求められるのは「文化的豊かさを生み出すビジネス」
WHO(世界保健機関)は2017年、全世界的に増加傾向にある鬱病が、21世紀中に先進国でもっとも深刻な疾患の一つになる可能性を警告しましたが、これは文明化の終了という問題と密接に関わっています。
私たち人間は「意味」をエネルギーにして生きていますから、意味も意義も感じられない営みに携わって生きることはできません。私たちの社会が今後、大きな危機を迎えることになるのだとすれば、それは経済的な衰退や物質的な不足などではなく、間違いなく「意味の喪失」という問題によって引き起こされることになるでしょう。
近代化によって物質的豊かさを獲得した人々が、この「意味の喪失」という状況に陥ることを予言したのが19世紀の哲学者、フリードリヒ・ニーチェでした。ニーチェは、物質的豊かさが増していく一方で、科学の勃興によって宗教という規範の解体が進んでいく世界において、市井の人々が「意味の喪失」という重大な病に侵されることを予言しました。
ニーチェによれば、意味を喪失した人々はニヒリズムに陥ることになります。では「ニヒリズム」とは何でしょうか? それは「何のために? という問いに答えられない状態だ」というのがニーチェの回答です。
ニヒリズムとは何を意味するのか?…至高の諸価値がその価値を剥奪されているということ、目標がかけている。「何のために?」という問いへの答えが欠けている。
フリードリヒ・ニーチェ「力への意志」
古代ギリシアにおいて価値あるものと認められた「真・善・美」といった「至高の価値」が剥奪される一方で、では「何のために?」と問われればそれに対する答えは見つけられない状態、それをニーチェはニヒリズムと名付けたわけです。ニーチェによるこの「ニヒリズムの定義」が今日の社会の状況を驚くほど正確に言い表していることに戦慄を禁じ得ません。
「物質的豊かさを提供して社会から貧困をなくす」ことをビジネスの目的として掲げれば、9割の人が物質的に満足している状況において「何のために我々は存在するのか」という問いに答えることはできません。

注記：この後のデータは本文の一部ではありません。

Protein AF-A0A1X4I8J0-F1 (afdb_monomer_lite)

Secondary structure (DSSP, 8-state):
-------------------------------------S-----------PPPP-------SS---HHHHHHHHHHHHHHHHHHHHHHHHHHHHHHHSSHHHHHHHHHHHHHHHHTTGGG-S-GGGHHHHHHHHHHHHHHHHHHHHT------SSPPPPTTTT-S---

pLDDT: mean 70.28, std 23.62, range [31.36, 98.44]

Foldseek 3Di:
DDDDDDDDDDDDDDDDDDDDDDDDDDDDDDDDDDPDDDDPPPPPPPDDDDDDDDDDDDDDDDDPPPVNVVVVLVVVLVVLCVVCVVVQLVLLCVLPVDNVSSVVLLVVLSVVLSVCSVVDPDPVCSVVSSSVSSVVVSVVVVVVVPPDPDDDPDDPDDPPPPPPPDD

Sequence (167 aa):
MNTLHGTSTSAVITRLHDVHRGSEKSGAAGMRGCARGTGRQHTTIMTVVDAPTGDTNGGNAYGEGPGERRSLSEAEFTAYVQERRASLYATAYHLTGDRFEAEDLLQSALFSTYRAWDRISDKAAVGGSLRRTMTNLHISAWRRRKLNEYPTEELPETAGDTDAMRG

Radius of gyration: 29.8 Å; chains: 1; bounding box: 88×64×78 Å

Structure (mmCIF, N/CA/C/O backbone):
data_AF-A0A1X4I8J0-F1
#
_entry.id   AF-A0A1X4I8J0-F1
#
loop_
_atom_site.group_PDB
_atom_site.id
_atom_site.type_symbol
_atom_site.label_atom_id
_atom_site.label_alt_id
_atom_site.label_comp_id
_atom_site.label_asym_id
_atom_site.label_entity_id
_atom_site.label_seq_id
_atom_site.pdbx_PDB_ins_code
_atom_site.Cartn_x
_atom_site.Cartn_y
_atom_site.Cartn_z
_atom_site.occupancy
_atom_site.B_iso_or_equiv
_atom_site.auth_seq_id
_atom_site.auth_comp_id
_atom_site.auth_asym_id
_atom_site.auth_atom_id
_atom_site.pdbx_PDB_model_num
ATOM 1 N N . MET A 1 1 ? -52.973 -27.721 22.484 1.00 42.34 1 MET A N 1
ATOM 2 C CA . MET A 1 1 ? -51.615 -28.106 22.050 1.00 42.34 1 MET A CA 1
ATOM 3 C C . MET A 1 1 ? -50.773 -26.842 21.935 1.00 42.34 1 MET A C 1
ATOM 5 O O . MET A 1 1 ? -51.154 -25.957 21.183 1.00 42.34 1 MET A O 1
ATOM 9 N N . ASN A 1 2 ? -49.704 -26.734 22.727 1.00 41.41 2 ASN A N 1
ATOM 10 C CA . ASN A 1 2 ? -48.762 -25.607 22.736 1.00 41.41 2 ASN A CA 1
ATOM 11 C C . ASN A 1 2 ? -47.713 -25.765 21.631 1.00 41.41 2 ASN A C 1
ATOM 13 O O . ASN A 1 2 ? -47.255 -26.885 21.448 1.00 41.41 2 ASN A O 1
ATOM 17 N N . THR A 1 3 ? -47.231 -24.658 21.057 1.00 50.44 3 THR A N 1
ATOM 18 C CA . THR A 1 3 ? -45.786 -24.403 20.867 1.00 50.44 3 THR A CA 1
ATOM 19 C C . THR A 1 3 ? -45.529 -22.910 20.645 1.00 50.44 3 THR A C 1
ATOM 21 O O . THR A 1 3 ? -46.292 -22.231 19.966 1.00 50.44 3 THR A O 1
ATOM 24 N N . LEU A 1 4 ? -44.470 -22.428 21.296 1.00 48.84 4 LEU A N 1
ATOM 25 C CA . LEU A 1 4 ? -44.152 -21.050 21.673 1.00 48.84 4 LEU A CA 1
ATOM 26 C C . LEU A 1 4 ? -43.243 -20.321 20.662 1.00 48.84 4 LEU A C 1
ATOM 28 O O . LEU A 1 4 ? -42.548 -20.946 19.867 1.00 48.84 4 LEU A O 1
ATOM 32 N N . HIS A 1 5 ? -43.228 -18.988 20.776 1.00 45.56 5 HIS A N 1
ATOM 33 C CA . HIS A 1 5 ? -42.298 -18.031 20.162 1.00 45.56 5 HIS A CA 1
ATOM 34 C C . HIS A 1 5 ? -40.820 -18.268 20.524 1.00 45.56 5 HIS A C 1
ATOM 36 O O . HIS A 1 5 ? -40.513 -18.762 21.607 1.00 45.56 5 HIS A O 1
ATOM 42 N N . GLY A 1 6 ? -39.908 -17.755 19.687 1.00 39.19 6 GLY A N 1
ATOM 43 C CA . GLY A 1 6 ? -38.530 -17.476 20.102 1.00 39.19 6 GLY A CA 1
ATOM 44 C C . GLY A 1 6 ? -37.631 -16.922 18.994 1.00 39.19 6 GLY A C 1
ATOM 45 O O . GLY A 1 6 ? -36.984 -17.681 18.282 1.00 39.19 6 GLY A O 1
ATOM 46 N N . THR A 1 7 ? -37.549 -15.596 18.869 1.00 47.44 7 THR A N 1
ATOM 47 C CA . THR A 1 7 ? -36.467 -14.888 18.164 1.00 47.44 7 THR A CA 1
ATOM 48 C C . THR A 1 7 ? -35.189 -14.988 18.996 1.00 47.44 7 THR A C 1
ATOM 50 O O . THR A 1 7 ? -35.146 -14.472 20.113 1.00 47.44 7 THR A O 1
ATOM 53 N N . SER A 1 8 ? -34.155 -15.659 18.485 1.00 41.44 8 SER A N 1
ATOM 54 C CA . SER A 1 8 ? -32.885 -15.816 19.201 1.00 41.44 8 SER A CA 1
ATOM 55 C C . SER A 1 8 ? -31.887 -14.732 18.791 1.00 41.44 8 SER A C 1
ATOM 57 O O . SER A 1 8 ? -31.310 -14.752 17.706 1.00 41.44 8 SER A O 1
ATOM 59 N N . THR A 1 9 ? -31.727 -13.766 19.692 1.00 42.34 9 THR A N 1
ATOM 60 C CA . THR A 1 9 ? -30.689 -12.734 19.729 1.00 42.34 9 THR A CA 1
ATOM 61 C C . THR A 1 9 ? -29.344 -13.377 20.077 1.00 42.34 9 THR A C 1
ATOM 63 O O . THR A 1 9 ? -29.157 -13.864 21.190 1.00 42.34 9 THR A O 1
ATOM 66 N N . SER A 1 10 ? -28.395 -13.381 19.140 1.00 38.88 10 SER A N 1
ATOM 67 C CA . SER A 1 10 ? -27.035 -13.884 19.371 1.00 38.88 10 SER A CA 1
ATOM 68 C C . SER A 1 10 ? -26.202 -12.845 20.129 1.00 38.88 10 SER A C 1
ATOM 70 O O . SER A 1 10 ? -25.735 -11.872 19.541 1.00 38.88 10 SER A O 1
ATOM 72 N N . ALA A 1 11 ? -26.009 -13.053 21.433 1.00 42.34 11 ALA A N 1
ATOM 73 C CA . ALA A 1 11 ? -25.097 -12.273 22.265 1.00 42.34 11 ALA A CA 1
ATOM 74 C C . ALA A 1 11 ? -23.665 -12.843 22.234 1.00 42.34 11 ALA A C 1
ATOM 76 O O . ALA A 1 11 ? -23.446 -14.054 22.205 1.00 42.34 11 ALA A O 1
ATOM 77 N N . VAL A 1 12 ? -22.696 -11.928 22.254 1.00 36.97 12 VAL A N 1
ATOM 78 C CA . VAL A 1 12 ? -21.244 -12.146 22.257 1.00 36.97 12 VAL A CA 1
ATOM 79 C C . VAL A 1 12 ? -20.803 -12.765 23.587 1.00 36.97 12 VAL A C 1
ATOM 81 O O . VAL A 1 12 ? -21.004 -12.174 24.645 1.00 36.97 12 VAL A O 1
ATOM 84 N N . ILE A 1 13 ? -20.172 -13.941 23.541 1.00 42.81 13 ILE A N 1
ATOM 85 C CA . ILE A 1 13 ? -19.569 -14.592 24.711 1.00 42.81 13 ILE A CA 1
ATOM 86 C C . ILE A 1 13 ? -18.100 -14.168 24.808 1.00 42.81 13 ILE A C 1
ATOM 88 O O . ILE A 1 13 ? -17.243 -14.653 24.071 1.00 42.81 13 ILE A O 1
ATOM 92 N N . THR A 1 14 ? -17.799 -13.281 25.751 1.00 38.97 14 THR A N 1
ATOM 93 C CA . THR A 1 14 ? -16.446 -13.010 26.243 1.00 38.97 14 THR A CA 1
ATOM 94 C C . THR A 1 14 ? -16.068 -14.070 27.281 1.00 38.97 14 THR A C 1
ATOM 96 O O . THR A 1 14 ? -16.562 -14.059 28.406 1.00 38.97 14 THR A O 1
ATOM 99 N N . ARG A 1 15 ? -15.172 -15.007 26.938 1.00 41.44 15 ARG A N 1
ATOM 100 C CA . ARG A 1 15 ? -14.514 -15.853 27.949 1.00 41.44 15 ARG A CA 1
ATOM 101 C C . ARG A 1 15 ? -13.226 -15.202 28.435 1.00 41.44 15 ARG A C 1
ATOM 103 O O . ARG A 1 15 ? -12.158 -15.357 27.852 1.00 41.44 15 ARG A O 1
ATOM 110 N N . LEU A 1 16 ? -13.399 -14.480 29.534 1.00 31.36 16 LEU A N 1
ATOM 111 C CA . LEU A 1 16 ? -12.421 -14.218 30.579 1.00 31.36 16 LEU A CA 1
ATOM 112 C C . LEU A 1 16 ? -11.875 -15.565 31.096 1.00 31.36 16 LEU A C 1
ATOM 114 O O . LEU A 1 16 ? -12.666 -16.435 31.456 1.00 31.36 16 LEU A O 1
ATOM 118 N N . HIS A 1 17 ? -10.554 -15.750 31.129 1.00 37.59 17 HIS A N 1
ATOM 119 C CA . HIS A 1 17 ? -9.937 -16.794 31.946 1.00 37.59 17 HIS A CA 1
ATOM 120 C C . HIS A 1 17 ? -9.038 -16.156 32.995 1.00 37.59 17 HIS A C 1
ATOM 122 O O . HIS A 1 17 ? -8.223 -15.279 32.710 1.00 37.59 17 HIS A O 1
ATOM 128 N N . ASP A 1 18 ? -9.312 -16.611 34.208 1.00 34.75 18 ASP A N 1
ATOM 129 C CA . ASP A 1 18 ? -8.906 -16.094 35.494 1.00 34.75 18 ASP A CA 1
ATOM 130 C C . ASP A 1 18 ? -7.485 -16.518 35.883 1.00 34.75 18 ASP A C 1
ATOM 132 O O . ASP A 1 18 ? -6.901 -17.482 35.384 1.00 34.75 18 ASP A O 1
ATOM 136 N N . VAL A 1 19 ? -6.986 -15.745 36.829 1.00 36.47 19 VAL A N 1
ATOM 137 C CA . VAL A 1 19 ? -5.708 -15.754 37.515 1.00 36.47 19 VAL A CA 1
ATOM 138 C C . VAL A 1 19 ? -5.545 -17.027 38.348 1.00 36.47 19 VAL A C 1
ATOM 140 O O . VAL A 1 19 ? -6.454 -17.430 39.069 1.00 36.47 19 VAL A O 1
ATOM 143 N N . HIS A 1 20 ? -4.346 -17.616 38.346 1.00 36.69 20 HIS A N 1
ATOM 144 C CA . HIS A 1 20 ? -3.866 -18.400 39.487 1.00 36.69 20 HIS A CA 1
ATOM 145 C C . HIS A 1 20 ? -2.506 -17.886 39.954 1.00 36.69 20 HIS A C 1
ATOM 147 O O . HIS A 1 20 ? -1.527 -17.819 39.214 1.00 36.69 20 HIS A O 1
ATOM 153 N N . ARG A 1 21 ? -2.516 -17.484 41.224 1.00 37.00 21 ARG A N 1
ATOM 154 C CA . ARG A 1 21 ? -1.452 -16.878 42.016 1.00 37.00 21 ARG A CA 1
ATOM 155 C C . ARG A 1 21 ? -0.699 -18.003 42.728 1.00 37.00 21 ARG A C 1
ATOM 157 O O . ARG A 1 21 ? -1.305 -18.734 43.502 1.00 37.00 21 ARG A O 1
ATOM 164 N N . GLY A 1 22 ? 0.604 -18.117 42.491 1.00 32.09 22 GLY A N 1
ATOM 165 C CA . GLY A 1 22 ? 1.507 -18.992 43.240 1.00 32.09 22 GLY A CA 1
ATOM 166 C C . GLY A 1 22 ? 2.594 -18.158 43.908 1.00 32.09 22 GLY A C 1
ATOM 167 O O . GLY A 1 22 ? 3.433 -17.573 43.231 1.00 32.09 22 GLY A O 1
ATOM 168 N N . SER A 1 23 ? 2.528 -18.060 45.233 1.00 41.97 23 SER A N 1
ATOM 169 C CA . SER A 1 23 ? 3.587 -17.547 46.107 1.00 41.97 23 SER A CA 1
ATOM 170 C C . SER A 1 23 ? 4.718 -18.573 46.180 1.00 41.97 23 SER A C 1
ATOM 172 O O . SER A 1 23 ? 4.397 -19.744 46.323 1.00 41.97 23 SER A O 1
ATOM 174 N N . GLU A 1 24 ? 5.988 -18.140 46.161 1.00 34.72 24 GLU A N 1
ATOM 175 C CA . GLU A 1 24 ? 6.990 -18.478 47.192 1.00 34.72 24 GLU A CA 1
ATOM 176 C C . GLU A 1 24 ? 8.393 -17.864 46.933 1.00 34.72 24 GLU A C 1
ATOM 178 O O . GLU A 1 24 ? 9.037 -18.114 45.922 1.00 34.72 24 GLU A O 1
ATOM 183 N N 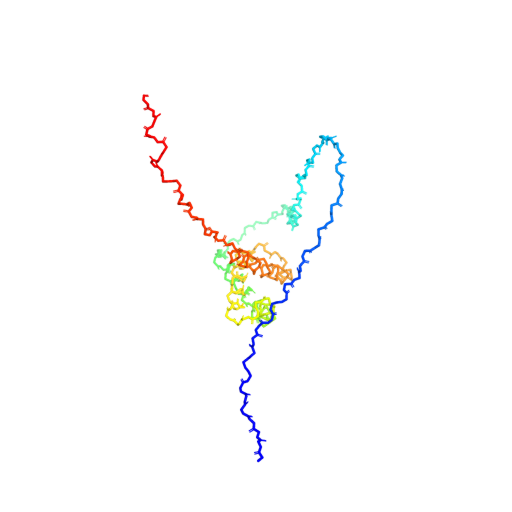. LYS A 1 25 ? 8.848 -17.109 47.949 1.00 38.47 25 LYS A N 1
ATOM 184 C CA . LYS A 1 25 ? 10.209 -16.988 48.530 1.00 38.47 25 LYS A CA 1
ATOM 185 C C . LYS A 1 25 ? 11.347 -16.222 47.815 1.00 38.47 25 LYS A C 1
ATOM 187 O O . LYS A 1 25 ? 12.100 -16.738 47.006 1.00 38.47 25 LYS A O 1
ATOM 192 N N . SER A 1 26 ? 11.504 -14.986 48.308 1.00 38.06 26 SER A N 1
ATOM 193 C CA . SER A 1 26 ? 12.698 -14.289 48.841 1.00 38.06 26 SER A CA 1
ATOM 194 C C . SER A 1 26 ? 14.105 -14.880 48.628 1.00 38.06 26 SER A C 1
ATOM 196 O O . SER A 1 26 ? 14.388 -15.997 49.057 1.00 38.06 26 SER A O 1
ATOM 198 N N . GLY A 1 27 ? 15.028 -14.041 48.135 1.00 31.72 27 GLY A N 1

いや、これは何も個社に限った話ではありません。
ビジネスの使命を「社会における物質的な不満・不足の解消」と定義するのであれば、これまでに確認してきた数値はまさに「ビジネスはその歴史的使命を終えつつある」ことを示しています。
ではこの「祝祭の高原」において、私たちは何をすれば良いのでしょうか?それは「文明的豊かさを生み出すビジネス」から「文化的豊かさを生み出すビジネス」への転換です。
ここまで確認した通り、古代以来、私たちの社会が宿願として掲げてきた「物質的不足を解消する」という課題はすでに達成されました。これは素晴らしい偉業なのですからしっかりと祝祭した上で、その終焉をきちんと受け止め、新しい千年紀に向けてどのような価値を社会に実装していくのか、という問題を考えなければいけない時期に来ている、ということです。